• WHAT THE EXERCISE ASKS: Find the line holding "Protein AF-A0A602Z4S9-F1 (afdb_monomer_lite)" in the entries below. Give it again exactly, along with every line after it up to and including the line holding "ATOM 33 N N".

((

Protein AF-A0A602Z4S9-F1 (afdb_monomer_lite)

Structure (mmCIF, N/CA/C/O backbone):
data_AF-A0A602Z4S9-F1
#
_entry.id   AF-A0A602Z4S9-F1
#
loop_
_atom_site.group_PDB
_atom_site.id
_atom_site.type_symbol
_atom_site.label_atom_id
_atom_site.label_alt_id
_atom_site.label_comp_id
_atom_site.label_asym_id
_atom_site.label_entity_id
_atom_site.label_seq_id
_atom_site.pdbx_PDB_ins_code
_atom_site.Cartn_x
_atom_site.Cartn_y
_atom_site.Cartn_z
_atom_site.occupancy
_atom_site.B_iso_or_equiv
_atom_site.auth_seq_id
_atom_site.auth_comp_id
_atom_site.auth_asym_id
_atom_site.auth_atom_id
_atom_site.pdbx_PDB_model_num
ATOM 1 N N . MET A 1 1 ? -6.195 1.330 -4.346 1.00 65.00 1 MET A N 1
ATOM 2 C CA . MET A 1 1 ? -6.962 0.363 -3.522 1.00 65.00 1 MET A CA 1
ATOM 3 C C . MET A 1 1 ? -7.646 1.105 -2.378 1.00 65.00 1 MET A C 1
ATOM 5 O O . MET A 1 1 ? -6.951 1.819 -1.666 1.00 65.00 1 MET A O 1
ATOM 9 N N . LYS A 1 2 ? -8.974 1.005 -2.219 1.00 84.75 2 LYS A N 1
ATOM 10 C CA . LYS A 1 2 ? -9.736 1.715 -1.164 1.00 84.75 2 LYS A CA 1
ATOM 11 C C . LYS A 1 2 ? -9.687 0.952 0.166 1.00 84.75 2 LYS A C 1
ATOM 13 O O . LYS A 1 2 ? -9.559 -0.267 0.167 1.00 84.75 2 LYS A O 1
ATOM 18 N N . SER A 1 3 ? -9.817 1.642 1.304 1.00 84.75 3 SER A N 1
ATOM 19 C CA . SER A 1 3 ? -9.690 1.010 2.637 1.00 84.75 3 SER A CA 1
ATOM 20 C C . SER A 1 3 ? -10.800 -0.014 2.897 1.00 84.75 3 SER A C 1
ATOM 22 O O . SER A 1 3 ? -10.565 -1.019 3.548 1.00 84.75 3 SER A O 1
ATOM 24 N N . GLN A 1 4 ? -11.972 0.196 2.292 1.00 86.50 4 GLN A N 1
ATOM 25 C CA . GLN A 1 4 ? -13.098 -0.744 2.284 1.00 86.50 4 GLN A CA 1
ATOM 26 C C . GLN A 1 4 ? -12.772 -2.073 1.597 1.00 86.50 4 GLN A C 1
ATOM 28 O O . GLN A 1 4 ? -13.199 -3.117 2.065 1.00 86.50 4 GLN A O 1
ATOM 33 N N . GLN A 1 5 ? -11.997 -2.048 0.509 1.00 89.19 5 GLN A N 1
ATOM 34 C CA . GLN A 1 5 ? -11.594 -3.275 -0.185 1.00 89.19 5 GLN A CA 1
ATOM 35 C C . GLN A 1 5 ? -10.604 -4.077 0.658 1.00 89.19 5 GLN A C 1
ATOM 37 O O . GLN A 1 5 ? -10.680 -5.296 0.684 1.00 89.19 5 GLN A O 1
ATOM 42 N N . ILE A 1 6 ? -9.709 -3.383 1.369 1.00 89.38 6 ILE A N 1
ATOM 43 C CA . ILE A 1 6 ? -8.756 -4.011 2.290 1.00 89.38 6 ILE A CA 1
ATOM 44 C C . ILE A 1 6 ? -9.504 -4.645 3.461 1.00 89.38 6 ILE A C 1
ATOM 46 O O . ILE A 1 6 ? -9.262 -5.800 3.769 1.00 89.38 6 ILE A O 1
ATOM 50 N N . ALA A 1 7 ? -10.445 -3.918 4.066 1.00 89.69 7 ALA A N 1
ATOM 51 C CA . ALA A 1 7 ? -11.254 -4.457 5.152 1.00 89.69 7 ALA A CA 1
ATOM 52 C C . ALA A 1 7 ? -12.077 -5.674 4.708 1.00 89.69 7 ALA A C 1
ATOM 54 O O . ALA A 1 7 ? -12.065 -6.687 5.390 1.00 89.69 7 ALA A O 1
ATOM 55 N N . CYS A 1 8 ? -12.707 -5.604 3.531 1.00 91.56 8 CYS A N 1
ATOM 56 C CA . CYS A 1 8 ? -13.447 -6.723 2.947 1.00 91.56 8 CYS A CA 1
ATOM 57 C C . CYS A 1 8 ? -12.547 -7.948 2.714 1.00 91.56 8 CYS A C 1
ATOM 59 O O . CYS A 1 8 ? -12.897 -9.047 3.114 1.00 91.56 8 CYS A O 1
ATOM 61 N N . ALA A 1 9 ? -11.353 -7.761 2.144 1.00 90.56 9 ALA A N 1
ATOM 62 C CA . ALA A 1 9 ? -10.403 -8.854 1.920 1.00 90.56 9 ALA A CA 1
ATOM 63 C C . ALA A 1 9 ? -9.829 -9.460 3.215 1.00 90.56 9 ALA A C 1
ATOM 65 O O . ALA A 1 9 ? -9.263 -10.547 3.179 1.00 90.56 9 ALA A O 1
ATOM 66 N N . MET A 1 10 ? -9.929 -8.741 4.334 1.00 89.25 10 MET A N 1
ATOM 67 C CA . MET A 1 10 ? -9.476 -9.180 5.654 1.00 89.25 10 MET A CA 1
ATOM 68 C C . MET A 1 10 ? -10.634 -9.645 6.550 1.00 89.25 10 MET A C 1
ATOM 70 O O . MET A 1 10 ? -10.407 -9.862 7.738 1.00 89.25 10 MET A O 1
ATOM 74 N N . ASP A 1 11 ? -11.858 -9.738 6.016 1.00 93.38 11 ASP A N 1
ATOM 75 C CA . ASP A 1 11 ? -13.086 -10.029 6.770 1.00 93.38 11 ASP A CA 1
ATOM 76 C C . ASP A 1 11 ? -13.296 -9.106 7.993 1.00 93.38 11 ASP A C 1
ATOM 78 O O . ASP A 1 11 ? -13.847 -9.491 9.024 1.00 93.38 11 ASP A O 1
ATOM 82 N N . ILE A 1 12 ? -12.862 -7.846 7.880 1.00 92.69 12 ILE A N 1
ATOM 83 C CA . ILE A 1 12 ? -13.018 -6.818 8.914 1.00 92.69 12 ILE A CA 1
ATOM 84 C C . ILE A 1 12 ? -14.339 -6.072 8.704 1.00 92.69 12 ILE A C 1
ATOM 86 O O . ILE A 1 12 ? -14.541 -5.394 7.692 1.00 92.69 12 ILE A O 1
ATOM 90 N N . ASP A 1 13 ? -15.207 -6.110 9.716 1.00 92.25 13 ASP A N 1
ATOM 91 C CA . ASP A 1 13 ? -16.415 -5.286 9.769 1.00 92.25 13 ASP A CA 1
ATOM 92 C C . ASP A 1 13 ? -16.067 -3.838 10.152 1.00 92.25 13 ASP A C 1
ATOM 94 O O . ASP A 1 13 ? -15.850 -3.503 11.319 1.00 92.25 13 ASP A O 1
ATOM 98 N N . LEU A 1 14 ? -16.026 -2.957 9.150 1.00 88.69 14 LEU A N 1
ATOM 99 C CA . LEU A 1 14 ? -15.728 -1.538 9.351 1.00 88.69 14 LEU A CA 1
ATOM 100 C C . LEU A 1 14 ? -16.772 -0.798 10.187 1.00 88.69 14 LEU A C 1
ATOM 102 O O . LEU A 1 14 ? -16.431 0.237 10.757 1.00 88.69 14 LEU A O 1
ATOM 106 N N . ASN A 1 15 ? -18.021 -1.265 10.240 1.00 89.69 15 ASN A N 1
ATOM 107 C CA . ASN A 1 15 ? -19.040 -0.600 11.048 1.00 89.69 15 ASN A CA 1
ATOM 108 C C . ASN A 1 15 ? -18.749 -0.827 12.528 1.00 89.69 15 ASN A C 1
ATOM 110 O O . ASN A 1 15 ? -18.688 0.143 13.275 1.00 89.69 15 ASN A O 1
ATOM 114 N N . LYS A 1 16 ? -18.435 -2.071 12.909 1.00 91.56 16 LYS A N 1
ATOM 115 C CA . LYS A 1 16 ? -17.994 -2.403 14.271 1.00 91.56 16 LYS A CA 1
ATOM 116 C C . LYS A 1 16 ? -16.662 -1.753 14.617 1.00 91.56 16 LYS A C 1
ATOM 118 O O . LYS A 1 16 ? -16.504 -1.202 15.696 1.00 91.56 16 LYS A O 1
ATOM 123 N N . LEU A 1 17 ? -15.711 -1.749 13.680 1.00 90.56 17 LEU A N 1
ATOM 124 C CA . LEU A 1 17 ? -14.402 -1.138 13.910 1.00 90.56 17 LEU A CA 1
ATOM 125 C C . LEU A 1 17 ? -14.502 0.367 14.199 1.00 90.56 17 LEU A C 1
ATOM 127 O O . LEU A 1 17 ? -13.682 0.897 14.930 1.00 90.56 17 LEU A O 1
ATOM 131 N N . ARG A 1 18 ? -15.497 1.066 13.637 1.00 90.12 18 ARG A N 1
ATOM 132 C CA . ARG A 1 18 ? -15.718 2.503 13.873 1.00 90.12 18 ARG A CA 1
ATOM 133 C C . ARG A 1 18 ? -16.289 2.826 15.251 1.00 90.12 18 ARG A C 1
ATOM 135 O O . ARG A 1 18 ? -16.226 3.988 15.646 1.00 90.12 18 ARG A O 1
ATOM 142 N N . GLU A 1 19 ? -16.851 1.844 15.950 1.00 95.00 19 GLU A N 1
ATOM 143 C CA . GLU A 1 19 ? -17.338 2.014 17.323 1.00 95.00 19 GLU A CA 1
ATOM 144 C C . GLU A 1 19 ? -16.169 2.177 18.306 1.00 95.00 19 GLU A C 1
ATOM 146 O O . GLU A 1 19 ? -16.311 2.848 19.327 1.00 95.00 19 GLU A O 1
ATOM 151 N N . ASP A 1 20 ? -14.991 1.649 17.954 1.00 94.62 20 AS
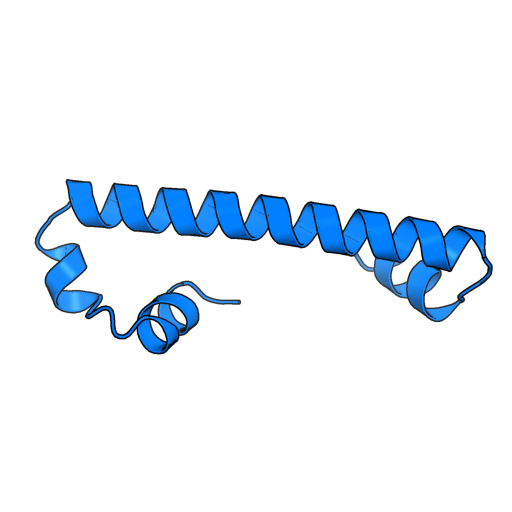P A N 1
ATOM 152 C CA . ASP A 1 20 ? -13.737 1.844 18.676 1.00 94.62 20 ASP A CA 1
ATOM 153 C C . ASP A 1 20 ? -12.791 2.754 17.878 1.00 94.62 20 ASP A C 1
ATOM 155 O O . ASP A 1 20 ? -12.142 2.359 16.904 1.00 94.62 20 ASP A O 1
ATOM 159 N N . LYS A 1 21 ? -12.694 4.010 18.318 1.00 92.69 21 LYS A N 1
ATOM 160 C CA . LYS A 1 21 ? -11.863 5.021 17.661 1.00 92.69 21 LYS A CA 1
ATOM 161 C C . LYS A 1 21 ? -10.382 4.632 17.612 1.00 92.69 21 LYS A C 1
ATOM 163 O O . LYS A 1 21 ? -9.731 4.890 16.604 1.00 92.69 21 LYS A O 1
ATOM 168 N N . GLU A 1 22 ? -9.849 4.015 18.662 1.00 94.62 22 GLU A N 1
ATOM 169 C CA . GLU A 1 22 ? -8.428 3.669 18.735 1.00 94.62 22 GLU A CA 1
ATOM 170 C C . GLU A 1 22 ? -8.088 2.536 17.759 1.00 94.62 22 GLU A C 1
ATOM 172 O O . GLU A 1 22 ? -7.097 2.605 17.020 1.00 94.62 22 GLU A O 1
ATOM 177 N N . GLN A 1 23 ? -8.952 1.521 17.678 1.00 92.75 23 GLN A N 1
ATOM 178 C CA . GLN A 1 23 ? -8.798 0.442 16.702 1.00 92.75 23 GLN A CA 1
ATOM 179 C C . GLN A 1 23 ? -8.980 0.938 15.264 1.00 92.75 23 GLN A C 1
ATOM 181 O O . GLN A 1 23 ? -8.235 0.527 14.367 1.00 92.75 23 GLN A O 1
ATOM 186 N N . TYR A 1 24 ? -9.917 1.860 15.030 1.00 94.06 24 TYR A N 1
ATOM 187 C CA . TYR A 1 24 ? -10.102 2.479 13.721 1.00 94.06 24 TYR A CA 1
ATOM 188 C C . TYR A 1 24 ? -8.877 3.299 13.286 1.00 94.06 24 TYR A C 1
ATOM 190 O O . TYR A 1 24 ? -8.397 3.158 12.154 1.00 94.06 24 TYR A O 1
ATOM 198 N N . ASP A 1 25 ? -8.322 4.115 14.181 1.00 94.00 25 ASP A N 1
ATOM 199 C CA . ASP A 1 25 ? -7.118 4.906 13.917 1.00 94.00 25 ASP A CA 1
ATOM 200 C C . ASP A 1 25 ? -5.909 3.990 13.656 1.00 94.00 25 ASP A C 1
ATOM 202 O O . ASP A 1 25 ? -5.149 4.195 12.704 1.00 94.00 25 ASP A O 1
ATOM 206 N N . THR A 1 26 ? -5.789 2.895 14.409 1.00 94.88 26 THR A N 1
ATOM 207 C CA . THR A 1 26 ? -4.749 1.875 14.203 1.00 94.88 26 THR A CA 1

))
((

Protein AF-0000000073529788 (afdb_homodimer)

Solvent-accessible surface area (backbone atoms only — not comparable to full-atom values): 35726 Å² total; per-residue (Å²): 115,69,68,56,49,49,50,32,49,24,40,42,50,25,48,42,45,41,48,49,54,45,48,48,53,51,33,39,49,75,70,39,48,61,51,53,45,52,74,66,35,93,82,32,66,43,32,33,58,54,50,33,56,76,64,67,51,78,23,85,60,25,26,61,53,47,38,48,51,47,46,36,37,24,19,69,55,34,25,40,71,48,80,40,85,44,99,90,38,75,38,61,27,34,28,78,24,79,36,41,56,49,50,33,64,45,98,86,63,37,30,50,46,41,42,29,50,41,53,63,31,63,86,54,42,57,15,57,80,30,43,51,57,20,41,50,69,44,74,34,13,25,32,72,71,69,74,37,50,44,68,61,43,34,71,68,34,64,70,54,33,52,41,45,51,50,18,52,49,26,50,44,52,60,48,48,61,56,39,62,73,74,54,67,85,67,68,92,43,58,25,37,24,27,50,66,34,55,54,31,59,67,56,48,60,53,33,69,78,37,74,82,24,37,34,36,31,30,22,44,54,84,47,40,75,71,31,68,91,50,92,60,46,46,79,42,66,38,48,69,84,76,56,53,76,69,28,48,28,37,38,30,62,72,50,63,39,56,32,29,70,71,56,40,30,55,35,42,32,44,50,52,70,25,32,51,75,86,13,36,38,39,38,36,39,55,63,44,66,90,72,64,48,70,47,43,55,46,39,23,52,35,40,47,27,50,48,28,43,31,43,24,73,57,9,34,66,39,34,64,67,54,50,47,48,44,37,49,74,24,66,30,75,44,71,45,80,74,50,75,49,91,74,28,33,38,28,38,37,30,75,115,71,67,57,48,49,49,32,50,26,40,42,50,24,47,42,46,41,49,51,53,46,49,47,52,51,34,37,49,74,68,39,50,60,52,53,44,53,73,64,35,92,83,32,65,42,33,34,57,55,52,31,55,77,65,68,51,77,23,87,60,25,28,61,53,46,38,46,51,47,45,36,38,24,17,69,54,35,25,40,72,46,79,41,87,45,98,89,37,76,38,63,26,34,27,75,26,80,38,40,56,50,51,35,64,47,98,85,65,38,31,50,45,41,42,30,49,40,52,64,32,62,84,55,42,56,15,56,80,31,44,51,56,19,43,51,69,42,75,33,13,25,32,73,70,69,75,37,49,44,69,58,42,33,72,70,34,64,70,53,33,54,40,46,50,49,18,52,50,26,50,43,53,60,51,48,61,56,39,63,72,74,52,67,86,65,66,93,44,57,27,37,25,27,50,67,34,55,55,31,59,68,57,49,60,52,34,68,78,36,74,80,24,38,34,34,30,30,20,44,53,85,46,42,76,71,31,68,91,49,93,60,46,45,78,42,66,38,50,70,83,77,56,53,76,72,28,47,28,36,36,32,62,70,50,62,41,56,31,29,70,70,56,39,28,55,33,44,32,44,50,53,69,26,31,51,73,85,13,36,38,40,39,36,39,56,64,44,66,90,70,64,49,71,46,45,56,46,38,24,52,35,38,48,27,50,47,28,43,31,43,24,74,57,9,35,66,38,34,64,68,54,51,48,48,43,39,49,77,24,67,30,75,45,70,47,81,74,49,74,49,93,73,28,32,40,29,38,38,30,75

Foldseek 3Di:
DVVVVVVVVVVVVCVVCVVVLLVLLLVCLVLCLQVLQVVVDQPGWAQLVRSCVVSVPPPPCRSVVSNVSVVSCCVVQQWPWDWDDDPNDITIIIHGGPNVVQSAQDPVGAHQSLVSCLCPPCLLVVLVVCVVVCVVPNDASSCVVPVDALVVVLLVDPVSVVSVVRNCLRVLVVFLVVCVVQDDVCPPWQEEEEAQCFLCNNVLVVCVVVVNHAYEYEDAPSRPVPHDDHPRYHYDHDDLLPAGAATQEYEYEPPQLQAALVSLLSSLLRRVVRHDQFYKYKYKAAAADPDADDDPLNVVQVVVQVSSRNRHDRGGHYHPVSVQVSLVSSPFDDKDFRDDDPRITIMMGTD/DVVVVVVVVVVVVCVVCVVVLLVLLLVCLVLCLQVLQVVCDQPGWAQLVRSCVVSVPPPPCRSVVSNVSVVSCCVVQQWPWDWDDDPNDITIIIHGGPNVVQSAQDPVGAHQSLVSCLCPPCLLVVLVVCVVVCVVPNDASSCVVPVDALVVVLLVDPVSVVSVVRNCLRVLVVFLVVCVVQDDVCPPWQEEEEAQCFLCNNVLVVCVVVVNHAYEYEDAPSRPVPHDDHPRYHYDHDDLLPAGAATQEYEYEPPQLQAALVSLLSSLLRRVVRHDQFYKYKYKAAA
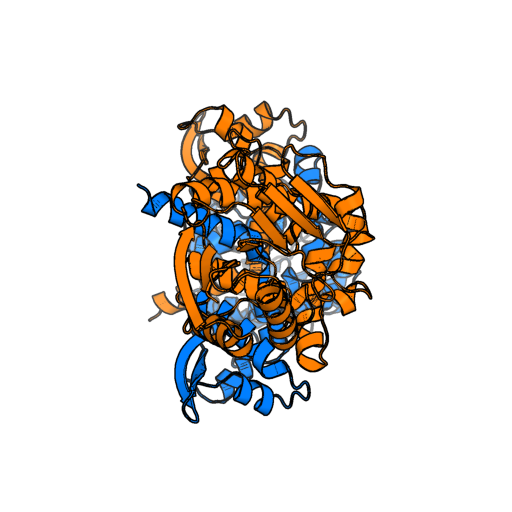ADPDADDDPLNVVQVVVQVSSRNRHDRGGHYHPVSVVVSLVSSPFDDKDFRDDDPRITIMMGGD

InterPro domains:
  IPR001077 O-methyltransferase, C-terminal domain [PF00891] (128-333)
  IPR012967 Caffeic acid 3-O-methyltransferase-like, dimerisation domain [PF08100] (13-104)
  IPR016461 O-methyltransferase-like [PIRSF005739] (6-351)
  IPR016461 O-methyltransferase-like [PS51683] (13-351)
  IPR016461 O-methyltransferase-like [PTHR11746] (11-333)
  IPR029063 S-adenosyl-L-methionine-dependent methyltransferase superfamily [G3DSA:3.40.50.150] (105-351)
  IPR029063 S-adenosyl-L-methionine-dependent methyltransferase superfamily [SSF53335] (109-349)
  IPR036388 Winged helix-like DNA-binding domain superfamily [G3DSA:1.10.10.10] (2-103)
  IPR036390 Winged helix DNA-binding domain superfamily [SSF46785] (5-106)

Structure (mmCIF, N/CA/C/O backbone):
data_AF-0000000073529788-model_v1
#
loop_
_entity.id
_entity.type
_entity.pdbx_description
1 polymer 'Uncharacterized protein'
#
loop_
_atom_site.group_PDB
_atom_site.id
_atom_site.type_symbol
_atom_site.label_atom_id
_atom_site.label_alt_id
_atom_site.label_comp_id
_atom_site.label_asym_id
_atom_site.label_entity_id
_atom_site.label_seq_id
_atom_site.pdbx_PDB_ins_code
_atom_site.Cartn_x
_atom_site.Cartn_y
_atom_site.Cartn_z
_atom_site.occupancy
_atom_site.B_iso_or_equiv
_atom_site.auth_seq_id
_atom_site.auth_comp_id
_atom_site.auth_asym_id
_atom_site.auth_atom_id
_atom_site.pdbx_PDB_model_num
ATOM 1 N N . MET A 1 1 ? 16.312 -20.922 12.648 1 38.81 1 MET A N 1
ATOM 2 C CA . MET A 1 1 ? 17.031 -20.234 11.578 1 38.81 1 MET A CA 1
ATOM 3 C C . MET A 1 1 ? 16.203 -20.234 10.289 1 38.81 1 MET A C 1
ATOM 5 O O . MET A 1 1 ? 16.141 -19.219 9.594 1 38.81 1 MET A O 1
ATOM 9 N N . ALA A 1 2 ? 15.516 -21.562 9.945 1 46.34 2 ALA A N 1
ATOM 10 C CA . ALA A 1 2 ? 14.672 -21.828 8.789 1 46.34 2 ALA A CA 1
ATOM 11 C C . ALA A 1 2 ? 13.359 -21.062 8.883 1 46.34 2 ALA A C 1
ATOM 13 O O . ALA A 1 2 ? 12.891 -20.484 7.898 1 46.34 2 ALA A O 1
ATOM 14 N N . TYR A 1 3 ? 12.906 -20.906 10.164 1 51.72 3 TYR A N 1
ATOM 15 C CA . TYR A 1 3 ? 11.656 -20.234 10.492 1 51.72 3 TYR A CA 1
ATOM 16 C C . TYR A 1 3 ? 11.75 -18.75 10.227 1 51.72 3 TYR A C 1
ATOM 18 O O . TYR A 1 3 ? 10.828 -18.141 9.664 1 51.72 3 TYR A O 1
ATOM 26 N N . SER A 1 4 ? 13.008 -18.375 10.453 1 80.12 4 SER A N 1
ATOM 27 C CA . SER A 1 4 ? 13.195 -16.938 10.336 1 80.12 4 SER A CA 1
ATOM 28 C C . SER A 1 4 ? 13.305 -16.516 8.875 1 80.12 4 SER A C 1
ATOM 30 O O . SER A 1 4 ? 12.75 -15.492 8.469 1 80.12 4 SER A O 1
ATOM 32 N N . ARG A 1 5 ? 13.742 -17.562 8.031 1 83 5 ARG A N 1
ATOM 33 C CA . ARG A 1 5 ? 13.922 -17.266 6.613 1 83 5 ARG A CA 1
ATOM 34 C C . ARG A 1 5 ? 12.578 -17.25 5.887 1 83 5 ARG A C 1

))

• ANSWER BOX:
Protein AF-A0A602Z4S9-F1 (afdb_monomer_lite)

Structure (mmCIF, N/CA/C/O backbone):
data_AF-A0A602Z4S9-F1
#
_entry.id   AF-A0A602Z4S9-F1
#
loop_
_atom_site.group_PDB
_atom_site.id
_atom_site.type_symbol
_atom_site.label_atom_id
_atom_site.label_alt_id
_atom_site.label_comp_id
_atom_site.label_asym_id
_atom_site.label_entity_id
_atom_site.label_seq_id
_atom_site.pdbx_PDB_ins_code
_atom_site.Cartn_x
_atom_site.Cartn_y
_atom_site.Cartn_z
_atom_site.occupancy
_atom_site.B_iso_or_equiv
_atom_site.auth_seq_id
_atom_site.auth_comp_id
_atom_site.auth_asym_id
_atom_site.auth_atom_id
_atom_site.pdbx_PDB_model_num
ATOM 1 N N . MET A 1 1 ? -6.195 1.330 -4.346 1.00 65.00 1 MET A N 1
ATOM 2 C CA . MET A 1 1 ? -6.962 0.363 -3.522 1.00 65.00 1 MET A CA 1
ATOM 3 C C . MET A 1 1 ? -7.646 1.105 -2.378 1.00 65.00 1 MET A C 1
ATOM 5 O O . MET A 1 1 ? -6.951 1.819 -1.666 1.00 65.00 1 MET A O 1
ATOM 9 N N . LYS A 1 2 ? -8.974 1.005 -2.219 1.00 84.75 2 LYS A N 1
ATOM 10 C CA . LYS A 1 2 ? -9.736 1.715 -1.164 1.00 84.75 2 LYS A CA 1
ATOM 11 C C . LYS A 1 2 ? -9.687 0.952 0.166 1.00 84.75 2 LYS A C 1
ATOM 13 O O . LYS A 1 2 ? -9.559 -0.267 0.167 1.00 84.75 2 LYS A O 1
ATOM 18 N N . SER A 1 3 ? -9.817 1.642 1.304 1.00 84.75 3 SER A N 1
ATOM 19 C CA . SER A 1 3 ? -9.690 1.010 2.637 1.00 84.75 3 SER A CA 1
ATOM 20 C C . SER A 1 3 ? -10.800 -0.014 2.897 1.00 84.75 3 SER A C 1
ATOM 22 O O . SER A 1 3 ? -10.565 -1.019 3.548 1.00 84.75 3 SER A O 1
ATOM 24 N N . GLN A 1 4 ? -11.972 0.196 2.292 1.00 86.50 4 GLN A N 1
ATOM 25 C CA . GLN A 1 4 ? -13.098 -0.744 2.284 1.00 86.50 4 GLN A CA 1
ATOM 26 C C . GLN A 1 4 ? -12.772 -2.073 1.597 1.00 86.50 4 GLN A C 1
ATOM 28 O O . GLN A 1 4 ? -13.199 -3.117 2.065 1.00 86.50 4 GLN A O 1
ATOM 33 N N . GLN A 1 5 ? -11.997 -2.048 0.509 1.00 89.19 5 GLN A N 1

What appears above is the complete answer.